The aim is not to monitor every individual activity but to create a standardized mechanism through which tax authorities can obtain relevant information when needed.

CARF and cryptocurrencies

CARF was specifically created for the digital asset industry and aims to provide tax authorities with a common reporting framework for crypto-asset transactions.

By introducing an international standard, OECD aims to facilitate cooperation between states and reduce differences between the tax treatment of digital assets and that applicable to other financial instruments.

CARF vs DAC8

CARF and DAC8 are closely related, but they are not the same thing.

CARFDAC8
International standard developed by OECDEuropean Union directive
Applies globallyApplies in the European Union
Defines the reporting frameworkTransposes reporting principles into European legislation
Promoted by OECDAdopted by EU institutions

In short, CARF represents the international framework that inspired some of the new tax reporting rules applicable to digital assets, while DAC8 represents the European implementation of similar principles.

If you want to better understand how DAC8 works in Romania, you can consult our guide on what DAC8 is.

CARF and Travel Rule

CARF and Travel Rule are two different standards targeting the crypto industry, but they pursue distinct objectives.

CARF focuses on tax reporting and information exchange between tax authorities, while Travel Rule aims to identify the sender and recipient in digital asset transfers as a measure to combat money laundering.

In practice, crypto platforms may need to comply with both sets of rules simultaneously.

How does CARF affect ordinary users?

For most users, CARF operates in the background and is implemented through crypto platforms targeted by the reporting rules.

Users do not need to send information directly to OECD. Instead, certain data may be collected by the platforms used and reported according to applicable legal obligations.

CARF does not introduce new taxes and does not change how cryptocurrencies operate.
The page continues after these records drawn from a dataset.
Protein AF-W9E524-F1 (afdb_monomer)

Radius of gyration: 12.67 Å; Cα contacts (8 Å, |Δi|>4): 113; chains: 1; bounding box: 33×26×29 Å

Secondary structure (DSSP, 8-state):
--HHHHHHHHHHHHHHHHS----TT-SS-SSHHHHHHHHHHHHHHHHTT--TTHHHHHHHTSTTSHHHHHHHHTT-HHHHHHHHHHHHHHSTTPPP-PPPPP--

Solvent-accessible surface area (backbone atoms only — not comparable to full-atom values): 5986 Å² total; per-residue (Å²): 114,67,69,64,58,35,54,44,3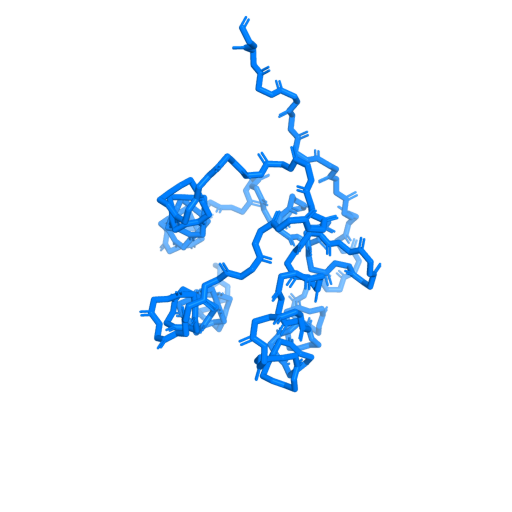6,50,51,52,47,51,48,62,73,72,38,74,77,41,56,89,87,42,91,83,52,92,46,74,64,52,52,52,49,52,45,46,52,52,30,54,34,41,69,72,57,43,62,87,58,51,32,30,57,48,33,34,56,30,93,88,16,54,57,45,50,29,24,50,68,34,74,42,35,72,60,45,54,53,46,39,51,53,50,48,73,75,44,73,89,62,67,60,34,79,70,78,78,76,88,124

Sequence (104 aa):
MNPRLVEIIDALLDAVQRFPQDLNWQPYYEDEQELVGDLRDHAERVGRGDGSRLPELKFELLPTGDLNEIAISSGWGELYLVLANEFDELTPGMTPRPPEPASR

Organism: NCBI:txid479430

Structure (mmCIF, N/CA/C/O backbone):
data_AF-W9E524-F1
#
_entry.id   AF-W9E524-F1
#
loop_
_atom_site.group_PDB
_atom_site.id
_atom_site.type_symbol
_atom_site.label_atom_id
_atom_site.label_alt_id
_atom_site.label_comp_id
_atom_site.label_asym_id
_atom_site.label_entity_id
_atom_site.label_seq_id
_atom_site.pdbx_PDB_ins_code
_atom_site.Cartn_x
_atom_site.Cartn_y
_atom_site.Cartn_z
_atom_site.occupancy
_atom_site.B_iso_or_equiv
_atom_site.auth_seq_id
_atom_site.auth_comp_id
_atom_site.auth_asym_id
_atom_site.auth_atom_id
_atom_site.pdbx_PDB_model_num
ATOM 1 N N . MET A 1 1 ? -14.078 0.169 13.111 1.00 76.19 1 MET A N 1
ATOM 2 C CA . MET A 1 1 ? -13.250 0.371 11.905 1.00 76.19 1 MET A CA 1
ATOM 3 C C . MET A 1 1 ? -14.014 -0.152 10.699 1.00 76.19 1 MET A C 1
ATOM 5 O O . MET A 1 1 ? -14.792 -1.081 10.884 1.00 76.19 1 MET A O 1
ATOM 9 N N . ASN A 1 2 ? -13.853 0.441 9.515 1.00 84.06 2 ASN A N 1
ATOM 10 C CA . ASN A 1 2 ? -14.488 -0.063 8.296 1.00 84.06 2 ASN A CA 1
ATOM 11 C C . ASN A 1 2 ? -13.749 -1.335 7.822 1.00 84.06 2 ASN A C 1
ATOM 13 O O . ASN A 1 2 ? -12.554 -1.226 7.547 1.00 84.06 2 ASN A O 1
ATOM 17 N N . PRO A 1 3 ? -14.403 -2.512 7.728 1.00 89.44 3 PRO A N 1
ATOM 18 C CA . PRO A 1 3 ? -13.747 -3.751 7.292 1.00 89.44 3 PRO A CA 1
ATOM 19 C C . PRO A 1 3 ? -13.138 -3.635 5.891 1.00 89.44 3 PRO A C 1
ATOM 21 O O . PRO A 1 3 ? -12.113 -4.252 5.621 1.00 89.44 3 PRO A O 1
ATOM 24 N N . ARG A 1 4 ? -13.692 -2.76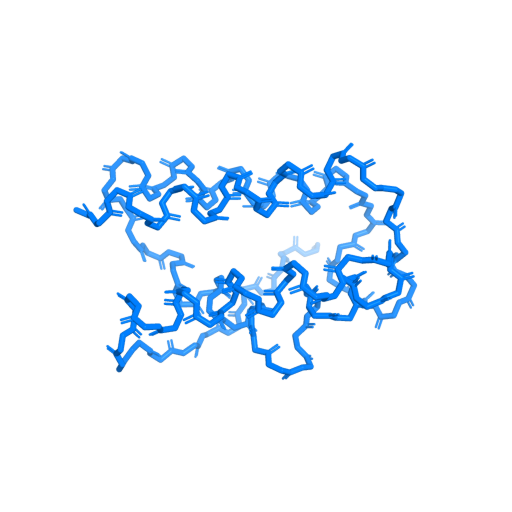2 5.041 1.00 95.06 4 ARG A N 1
ATOM 25 C CA . ARG A 1 4 ? -13.175 -2.522 3.694 1.00 95.06 4 ARG A CA 1
ATOM 26 C C . ARG A 1 4 ? -11.760 -1.936 3.685 1.00 95.06 4 ARG A C 1
ATOM 28 O O . ARG A 1 4 ? -11.022 -2.186 2.745 1.00 95.06 4 ARG A O 1
ATOM 35 N N . LEU A 1 5 ? -11.348 -1.212 4.732 1.00 95.81 5 LEU A N 1
ATOM 36 C CA . LEU A 1 5 ? -9.969 -0.714 4.832 1.00 95.81 5 LEU A CA 1
ATOM 37 C C . LEU A 1 5 ? -8.963 -1.861 4.953 1.00 95.81 5 LEU A C 1
ATOM 39 O O . LEU A 1 5 ? -7.909 -1.796 4.337 1.00 95.81 5 LEU A O 1
ATOM 43 N N . VAL A 1 6 ? -9.296 -2.912 5.711 1.00 95.56 6 VAL A N 1
ATOM 44 C CA . VAL A 1 6 ? -8.431 -4.096 5.831 1.00 95.56 6 VAL A CA 1
ATOM 45 C C . VAL A 1 6 ? -8.336 -4.803 4.483 1.00 95.56 6 VAL A C 1
ATOM 47 O O . VAL A 1 6 ? -7.239 -5.093 4.037 1.00 95.56 6 VAL A O 1
ATOM 50 N N . GLU A 1 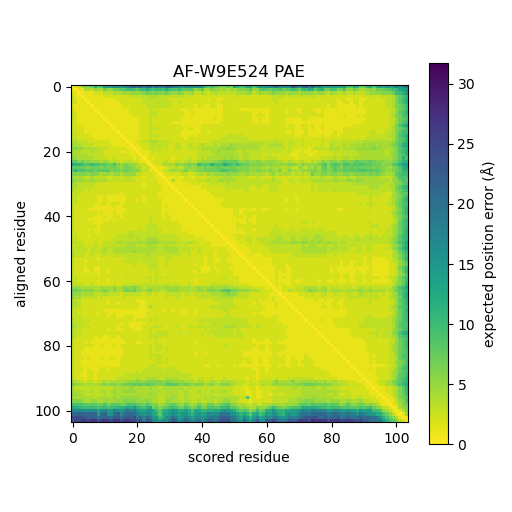7 ? -9.464 -4.981 3.790 1.00 96.94 7 GLU A N 1
ATOM 51 C CA . GLU A 1 7 ? -9.497 -5.621 2.466 1.00 96.94 7 GLU A CA 1
ATOM 52 C C . GLU A 1 7 ? -8.656 -4.873 1.418 1.00 96.94 7 GLU A C 1
ATOM 54 O O . GLU A 1 7 ? -8.026 -5.505 0.574 1.00 96.94 7 GLU A O 1
ATOM 59 N N . ILE A 1 8 ? -8.627 -3.537 1.467 1.00 98.19 8 ILE A N 1
ATOM 60 C CA . ILE A 1 8 ? -7.772 -2.728 0.587 1.00 98.19 8 ILE A CA 1
ATOM 61 C C . ILE A 1 8 ? -6.293 -2.963 0.907 1.00 98.19 8 ILE A C 1
ATOM 63 O O . ILE A 1 8 ? -5.497 -3.155 -0.008 1.00 98.19 8 ILE A O 1
ATOM 67 N N . ILE A 1 9 ? -5.923 -2.971 2.191 1.00 97.44 9 ILE A N 1
ATOM 68 C CA . ILE A 1 9 ? -4.532 -3.194 2.609 1.00 97.44 9 ILE A CA 1
ATOM 69 C C . ILE A 1 9 ? -4.087 -4.620 2.263 1.00 97.44 9 ILE A C 1
ATOM 71 O O . ILE A 1 9 ? -2.991 -4.806 1.742 1.00 97.44 9 ILE A O 1
ATOM 75 N N . ASP A 1 10 ? -4.951 -5.613 2.464 1.00 97.25 10 ASP A N 1
ATOM 76 C CA . ASP A 1 10 ? -4.692 -6.997 2.062 1.00 97.25 10 ASP A CA 1
ATOM 77 C C . ASP A 1 10 ? -4.519 -7.109 0.537 1.00 97.25 10 ASP A C 1
ATOM 79 O O . ASP A 1 10 ? -3.625 -7.807 0.068 1.00 97.25 10 ASP A O 1
ATOM 83 N N . ALA A 1 11 ? -5.302 -6.370 -0.257 1.00 98.06 11 ALA A N 1
ATOM 84 C CA . ALA A 1 11 ? -5.143 -6.343 -1.712 1.00 98.06 11 ALA A CA 1
ATOM 85 C C . ALA A 1 11 ? -3.832 -5.669 -2.165 1.00 98.06 11 ALA A C 1
ATOM 87 O O . ALA A 1 11 ? -3.223 -6.112 -3.142 1.00 98.06 11 ALA A O 1
ATOM 88 N N . LEU A 1 12 ? -3.378 -4.624 -1.461 1.00 98.00 12 LEU A N 1
ATOM 89 C CA . LEU A 1 12 ? -2.051 -4.032 -1.675 1.00 98.00 12 LEU A CA 1
ATOM 90 C C . LEU A 1 12 ? -0.951 -5.048 -1.347 1.00 98.00 12 LEU A C 1
ATOM 92 O O . LEU A 1 12 ? -0.028 -5.239 -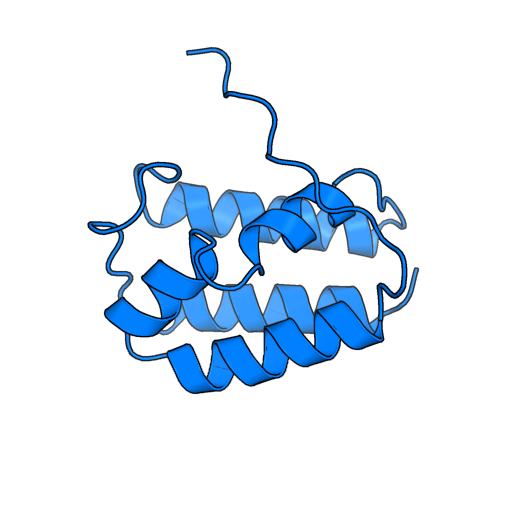2.137 1.00 98.00 12 LEU A O 1
ATOM 96 N N . LEU A 1 13 ? -1.078 -5.746 -0.218 1.00 97.38 13 LEU A N 1
ATOM 97 C CA . LEU A 1 13 ? -0.141 -6.781 0.208 1.00 97.38 13 LEU A CA 1
ATOM 98 C C . LEU A 1 13 ? -0.060 -7.933 -0.806 1.00 97.38 13 LEU A C 1
ATOM 100 O O . LEU A 1 13 ? 1.037 -8.381 -1.145 1.00 97.38 13 LEU A O 1
ATOM 104 N N . ASP A 1 14 ? -1.203 -8.377 -1.326 1.00 97.50 14 ASP A N 1
ATOM 105 C CA . ASP A 1 14 ? -1.281 -9.393 -2.375 1.00 97.50 14 ASP A CA 1
ATOM 106 C C . ASP A 1 14 ? -0.588 -8.929 -3.663 1.00 97.50 14 ASP A C 1
ATOM 108 O O . ASP A 1 14 ? 0.106 -9.717 -4.307 1.00 97.50 14 ASP A O 1
ATOM 112 N N . ALA A 1 15 ? -0.739 -7.656 -4.049 1.00 96.94 15 ALA A N 1
ATOM 113 C CA . ALA A 1 15 ? -0.041 -7.098 -5.207 1.00 96.94 15 ALA A CA 1
ATOM 114 C C . ALA A 1 15 ? 1.480 -7.120 -4.999 1.00 96.94 15 ALA A C 1
ATOM 116 O O . ALA A 1 15 ? 2.209 -7.634 -5.852 1.00 96.94 15 ALA A O 1
ATOM 117 N N . VAL A 1 16 ? 1.945 -6.651 -3.838 1.00 96.00 16 VAL A N 1
ATOM 118 C CA . VAL A 1 16 ? 3.371 -6.637 -3.486 1.00 96.00 16 VAL A CA 1
ATOM 119 C C . VAL A 1 16 ? 3.977 -8.044 -3.512 1.00 96.00 16 VAL A C 1
ATOM 121 O O . VAL A 1 16 ? 5.086 -8.233 -3.996 1.00 96.00 16 VAL A O 1
ATOM 124 N N . GLN A 1 17 ? 3.243 -9.058 -3.049 1.00 95.19 17 GLN A N 1
ATOM 125 C CA . GLN A 1 17 ? 3.726 -10.445 -3.032 1.00 95.19 17 GLN A CA 1
ATOM 126 C C . GLN A 1 17 ? 3.627 -11.153 -4.390 1.00 95.19 17 GLN A C 1
ATOM 128 O O . GLN A 1 17 ? 4.300 -12.161 -4.618 1.00 95.19 17 GLN A O 1
ATOM 133 N N . ARG A 1 18 ? 2.756 -10.678 -5.285 1.00 95.19 18 ARG A N 1
ATOM 134 C CA . ARG A 1 18 ? 2.482 -11.319 -6.577 1.00 95.19 18 ARG A CA 1
ATOM 135 C C . ARG A 1 18 ? 3.401 -10.838 -7.694 1.00 95.19 18 ARG A C 1
ATOM 137 O O . ARG A 1 18 ? 3.687 -11.615 -8.609 1.00 95.19 18 ARG A O 1
ATOM 144 N N . PHE A 1 19 ? 3.799 -9.572 -7.665 1.00 93.25 19 PHE A N 1
ATOM 145 C CA . PHE A 1 19 ? 4.664 -8.967 -8.675 1.00 93.25 19 PHE A CA 1
ATOM 146 C C . PHE A 1 19 ? 6.091 -8.810 -8.124 1.00 93.25 19 PHE A C 1
ATOM 148 O O . PHE A 1 19 ? 6.246 -8.609 -6.924 1.00 93.25 19 PHE A O 1
ATOM 155 N N . PRO A 1 20 ? 7.142 -8.898 -8.958 1.00 92.25 20 PRO A N 1
ATOM 156 C CA . PRO A 1 20 ? 8.463 -8.400 -8.574 1.00 92.25 20 PRO A CA 1
ATOM 157 C C . PRO A 1 20 ? 8.385 -6.891 -8.324 1.00 92.25 20 PRO A C 1
ATOM 159 O O . PRO A 1 20 ? 7.765 -6.199 -9.135 1.00 92.25 20 PRO A O 1
ATOM 162 N N . GLN A 1 21 ? 9.005 -6.383 -7.258 1.00 94.62 21 GLN A N 1
ATOM 163 C CA . GLN A 1 21 ? 8.954 -4.953 -6.953 1.00 94.62 21 GLN A CA 1
ATOM 164 C C . GLN A 1 21 ? 10.197 -4.222 -7.466 1.00 94.62 21 GLN A C 1
ATOM 166 O O . GLN A 1 21 ? 11.334 -4.607 -7.194 1.00 94.62 21 GLN A O 1
ATOM 171 N N . ASP A 1 22 ? 9.981 -3.126 -8.189 1.00 94.50 22 ASP A N 1
ATOM 172 C CA . ASP A 1 22 ? 11.026 -2.169 -8.536 1.00 94.50 22 ASP A CA 1
ATOM 173 C C . ASP A 1 22 ? 11.043 -1.017 -7.524 1.00 94.50 22 ASP A C 1
ATOM 175 O O . ASP A 1 22 ? 10.286 -0.048 -7.617 1.00 94.50 22 ASP A O 1
ATOM 179 N N . LEU A 1 23 ? 11.956 -1.146 -6.562 1.00 93.56 23 LEU A N 1
ATOM 180 C CA . LEU A 1 23 ? 12.167 -0.214 -5.458 1.00 93.56 23 LEU A CA 1
ATOM 181 C C . LEU A 1 23 ? 13.159 0.917 -5.783 1.00 93.56 23 LEU A C 1
ATOM 183 O O . LEU A 1 23 ? 13.457 1.717 -4.903 1.00 93.56 23 LEU A O 1
ATOM 187 N N . ASN A 1 24 ? 13.678 1.015 -7.015 1.00 89.75 24 ASN A N 1
ATOM 188 C CA . ASN A 1 24 ? 14.757 1.960 -7.353 1.00 89.75 24 ASN A CA 1
ATOM 189 C C . ASN A 1 24 ? 14.335 3.438 -7.359 1.00 89.75 24 ASN A C 1
ATOM 191 O O . ASN A 1 24 ? 15.197 4.317 -7.343 1.00 89.75 24 ASN A O 1
ATOM 195 N N . TRP A 1 25 ? 13.034 3.712 -7.450 1.00 80.75 25 TRP A N 1
ATOM 196 C CA . TRP A 1 25 ? 12.508 5.072 -7.597 1.00 80.75 25 TRP A CA 1
ATOM 197 C C . TRP A 1 25 ? 12.113 5.718 -6.269 1.00 80.75 25 TRP A C 1
ATOM 199 O O . TRP A 1 25 ? 12.002 6.935 -6.213 1.00 80.75 25 TRP A O 1
ATOM 209 N N . GLN A 1 26 ? 12.055 4.931 -5.194 1.00 85.88 26 GLN A N 1
ATOM 210 C CA . GLN A 1 26 ? 11.645 5.368 -3.863 1.00 85.88 26 GLN A CA 1
ATOM 211 C C . GLN A 1 26 ? 12.801 5.249 -2.847 1.00 85.88 26 GLN A C 1
ATOM 213 O O . GLN A 1 26 ? 13.641 4.357 -2.980 1.00 85.88 26 GLN A O 1
ATOM 218 N N . PRO A 1 27 ? 12.891 6.134 -1.836 1.00 83.06 27 PRO A N 1
ATOM 219 C CA . PRO A 1 27 ? 13.985 6.128 -0.864 1.00 83.06 27 PRO A CA 1
ATOM 220 C C . PRO A 1 27 ? 13.636 5.480 0.489 1.00 83.06 27 PRO A C 1
ATOM 222 O O . PRO A 1 27 ? 14.481 5.507 1.386 1.00 83.06 27 PRO A O 1
ATOM 225 N N . TYR A 1 28 ? 12.397 5.021 0.681 1.00 83.19 28 TYR A N 1
ATOM 226 C CA . TYR A 1 28 ? 11.834 4.677 1.987 1.00 83.19 28 TYR A CA 1
ATOM 227 C C . TYR A 1 28 ? 12.057 3.215 2.392 1.00 83.19 28 TYR A C 1
ATOM 229 O O . TYR A 1 28 ? 12.448 2.964 3.527 1.00 83.19 28 TYR A O 1
ATOM 237 N N . TYR A 1 29 ? 11.868 2.275 1.468 1.00 90.00 29 TYR A N 1
ATOM 238 C CA . TYR A 1 29 ? 12.050 0.840 1.677 1.00 90.00 29 TYR A CA 1
ATOM 239 C C . TYR A 1 29 ? 13.402 0.377 1.126 1.00 90.00 29 TYR A C 1
ATOM 241 O O . TYR A 1 29 ? 13.711 0.604 -0.047 1.00 90.00 29 TYR A O 1
ATOM 249 N N . GLU A 1 30 ? 14.202 -0.302 1.945 1.00 88.94 30 GLU A N 1
ATOM 250 C CA . GLU A 1 30 ? 15.473 -0.900 1.523 1.00 88.94 30 GLU A CA 1
ATOM 251 C C . GLU A 1 30 ? 15.255 -2.162 0.677 1.00 88.94 30 GLU A C 1
ATOM 253 O O . GLU A 1 30 ? 16.013 -2.430 -0.261 1.00 88.94 30 GLU A O 1
ATOM 258 N N . ASP A 1 31 ? 14.210 -2.933 0.991 1.00 91.19 31 ASP A N 1
ATOM 259 C CA . ASP A 1 31 ? 13.864 -4.169 0.297 1.00 91.19 31 ASP A CA 1
ATOM 260 C C . ASP A 1 31 ? 12.354 -4.489 0.316 1.00 91.19 31 ASP A C 1
ATOM 262 O O . ASP A 1 31 ? 11.535 -3.813 0.942 1.00 91.19 31 ASP A O 1
ATOM 266 N N . GLU A 1 32 ? 11.968 -5.546 -0.410 1.00 93.12 32 GLU A N 1
ATOM 267 C CA . GLU A 1 32 ? 10.575 -6.007 -0.488 1.00 93.12 32 GLU A CA 1
ATOM 268 C C . GLU A 1 32 ? 10.016 -6.464 0.870 1.00 93.12 32 GLU A C 1
ATOM 270 O O . GLU A 1 32 ? 8.803 -6.421 1.078 1.00 93.12 32 GLU A O 1
ATOM 275 N N . GLN A 1 33 ? 10.865 -6.926 1.796 1.00 93.25 33 GLN A N 1
ATOM 276 C CA . GLN A 1 33 ? 10.419 -7.389 3.111 1.00 93.25 33 GLN A CA 1
ATOM 277 C C . GLN A 1 33 ? 10.012 -6.222 4.004 1.00 93.25 33 GLN A C 1
ATOM 279 O O . GLN A 1 33 ? 9.041 -6.365 4.748 1.00 93.25 33 GLN A O 1
ATOM 284 N N . GLU A 1 34 ? 10.696 -5.080 3.915 1.00 93.19 34 GLU A N 1
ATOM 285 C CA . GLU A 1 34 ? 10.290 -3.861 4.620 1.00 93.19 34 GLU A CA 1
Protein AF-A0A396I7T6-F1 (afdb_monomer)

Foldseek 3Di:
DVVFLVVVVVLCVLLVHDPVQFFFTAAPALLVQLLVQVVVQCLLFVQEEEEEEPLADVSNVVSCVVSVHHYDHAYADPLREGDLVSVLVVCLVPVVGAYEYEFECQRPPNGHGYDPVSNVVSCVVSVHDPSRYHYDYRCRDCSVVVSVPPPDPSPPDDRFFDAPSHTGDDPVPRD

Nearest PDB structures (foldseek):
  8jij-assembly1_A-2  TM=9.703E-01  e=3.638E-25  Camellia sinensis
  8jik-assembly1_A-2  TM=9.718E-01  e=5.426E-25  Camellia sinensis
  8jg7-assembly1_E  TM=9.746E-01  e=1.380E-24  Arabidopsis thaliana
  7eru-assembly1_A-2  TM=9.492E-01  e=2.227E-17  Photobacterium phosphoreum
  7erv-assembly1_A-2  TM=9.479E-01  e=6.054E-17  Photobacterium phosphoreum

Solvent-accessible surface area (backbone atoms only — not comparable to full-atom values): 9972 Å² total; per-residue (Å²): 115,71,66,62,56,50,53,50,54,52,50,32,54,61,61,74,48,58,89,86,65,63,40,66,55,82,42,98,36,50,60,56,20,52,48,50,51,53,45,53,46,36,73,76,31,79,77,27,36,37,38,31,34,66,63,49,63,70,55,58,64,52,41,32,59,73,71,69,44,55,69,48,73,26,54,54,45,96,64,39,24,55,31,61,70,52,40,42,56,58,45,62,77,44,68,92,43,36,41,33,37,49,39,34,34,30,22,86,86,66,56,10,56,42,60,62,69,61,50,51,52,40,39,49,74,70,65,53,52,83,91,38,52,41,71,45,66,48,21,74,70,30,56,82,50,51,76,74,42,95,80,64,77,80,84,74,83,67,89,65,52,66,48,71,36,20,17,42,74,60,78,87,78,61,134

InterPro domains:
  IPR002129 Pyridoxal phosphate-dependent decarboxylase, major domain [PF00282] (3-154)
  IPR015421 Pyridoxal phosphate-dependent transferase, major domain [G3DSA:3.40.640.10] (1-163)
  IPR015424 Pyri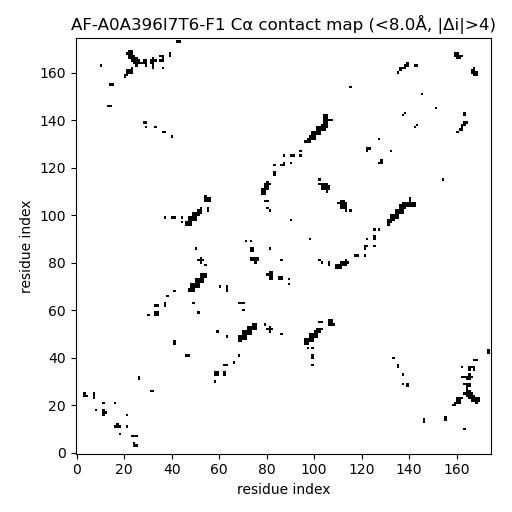doxal phosphate-dependent transferase [SSF53383] (3-154)
  IPR051151 Group II amino acid decarboxylase [PTHR46101] (2-161)

Structure (mmCIF, N/CA/C/O backbone):
data_AF-A0A396I7T6-F1
#
_entry.id   AF-A0A396I7T6-F1
#
loop_
_atom_site.group_PDB
_atom_site.id
_atom_site.type_symbol
_atom_site.label_atom_id
_atom_site.label_alt_id
_atom_site.label_comp_id
_atom_site.label_asym_id
_atom_site.label_entity_id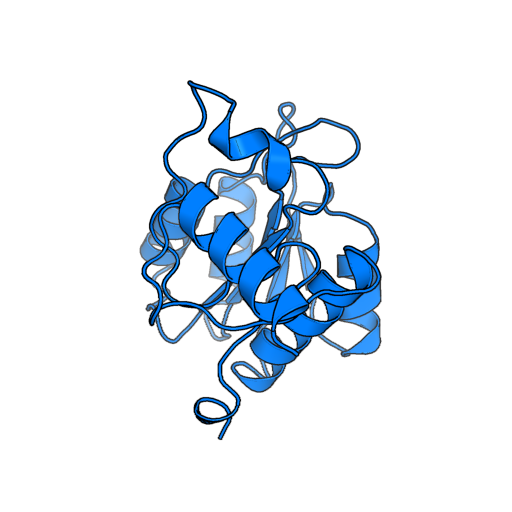
_atom_site.label_seq_id
_atom_site.pdbx_PDB_ins_code
_atom_site.Cartn_x
_atom_site.Cartn_y
_atom_site.Cartn_z
_atom_site.occupancy
_atom_site.B_iso_or_equiv
_atom_site.auth_seq_id
_atom_site.auth_comp_id
_atom_site.auth_asym_id
_atom_site.auth_atom_id
_atom_site.pdbx_PDB_model_num
ATOM 1 N N . MET A 1 1 ? 2.506 -6.729 -28.997 1.00 61.75 1 MET A N 1
ATOM 2 C CA . MET A 1 1 ? 2.229 -7.409 -27.713 1.00 61.75 1 MET A CA 1
ATOM 3 C C . MET A 1 1 ? 3.417 -8.194 -27.148 1.00 61.75 1 MET A C 1
ATOM 5 O O . MET A 1 1 ? 3.537 -8.242 -25.938 1.00 61.75 1 MET A O 1
ATOM 9 N N . THR A 1 2 ? 4.337 -8.754 -27.948 1.00 82.06 2 THR A N 1
ATOM 10 C CA . THR A 1 2 ? 5.497 -9.524 -27.428 1.00 82.06 2 THR A CA 1
ATOM 11 C C . THR A 1 2 ? 6.490 -8.710 -26.587 1.00 82.06 2 THR A C 1
ATOM 13 O O . THR A 1 2 ? 7.044 -9.231 -25.622 1.00 82.06 2 THR A O 1
ATOM 16 N N . PHE A 1 3 ? 6.712 -7.436 -26.931 1.00 88.44 3 PHE A N 1
ATOM 17 C CA . PHE A 1 3 ? 7.642 -6.566 -26.202 1.00 88.44 3 PHE A CA 1
ATOM 18 C C . PHE A 1 3 ? 7.170 -6.265 -24.776 1.00 88.44 3 PHE A C 1
ATOM 20 O O . PHE A 1 3 ? 7.932 -6.443 -23.835 1.00 88.44 3 PHE A O 1
ATOM 27 N N . GLU A 1 4 ? 5.909 -5.864 -24.617 1.00 85.44 4 GLU A N 1
ATOM 28 C CA . GLU A 1 4 ? 5.331 -5.533 -23.314 1.00 85.44 4 GLU A CA 1
ATOM 29 C C . GLU A 1 4 ? 5.421 -6.717 -22.349 1.00 85.44 4 GLU A C 1
ATOM 31 O O . GLU A 1 4 ? 6.025 -6.589 -21.291 1.00 85.44 4 GLU A O 1
ATOM 36 N N . VAL A 1 5 ? 4.969 -7.902 -22.772 1.00 88.06 5 VAL A N 1
ATOM 37 C CA . VAL A 1 5 ? 5.073 -9.136 -21.973 1.00 88.06 5 VAL A CA 1
ATOM 38 C C . VAL A 1 5 ? 6.522 -9.451 -21.586 1.00 88.06 5 VAL A C 1
ATOM 40 O O . VAL A 1 5 ? 6.773 -9.903 -20.476 1.00 88.06 5 VAL A O 1
ATOM 43 N N . SER A 1 6 ? 7.495 -9.164 -22.458 1.00 90.12 6 SER A N 1
ATOM 44 C CA . SER A 1 6 ? 8.916 -9.378 -22.149 1.00 90.12 6 SER A CA 1
ATOM 45 C C . SER A 1 6 ? 9.437 -8.423 -21.068 1.00 90.12 6 SER A C 1
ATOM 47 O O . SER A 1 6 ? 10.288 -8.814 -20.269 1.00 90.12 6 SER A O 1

Its main role is to increase international tax transparency.

Frequently Asked Questions

What is CARF?

CARF (Crypto-Asset Reporting Framework) is an international reporting standard developed by OECD to improve tax transparency in the digital asset industry.

Is CARF a tax?

No. CARF does not introduce new taxes and does not set tax rates. It is a reporting framework used for the exchange of information between tax authorities.

Is CARF the same as DAC8?

No. CARF is an international standard created by OECD, while DAC8 is a European directive on the tax reporting of digital assets.

Does CARF apply to cryptocurrencies?

Yes. CARF was specifically designed to address the tax challenges posed by the use of cryptocurrencies and other digital assets.

Can ANAF receive information through CARF?

Yes. CARF is designed to facilitate the exchange of information between tax authorities in different states. In certain situations, information reported by crypto platforms may also reach the tax authority in the user’s country of residence.

Do I need to report information to CARF?

No. Generally, the reporting obligations fall on service providers and platforms targeted by the relevant rules.

Conclusion

CARF is an international standard developed by OECD for reporting certain transactions with crypto-assets and exchanging information between tax authorities.

Although users rarely interact directly with this system, CARF underpins many modern tax transparency initiatives, including some rules later implemented through DAC8 in the European Union.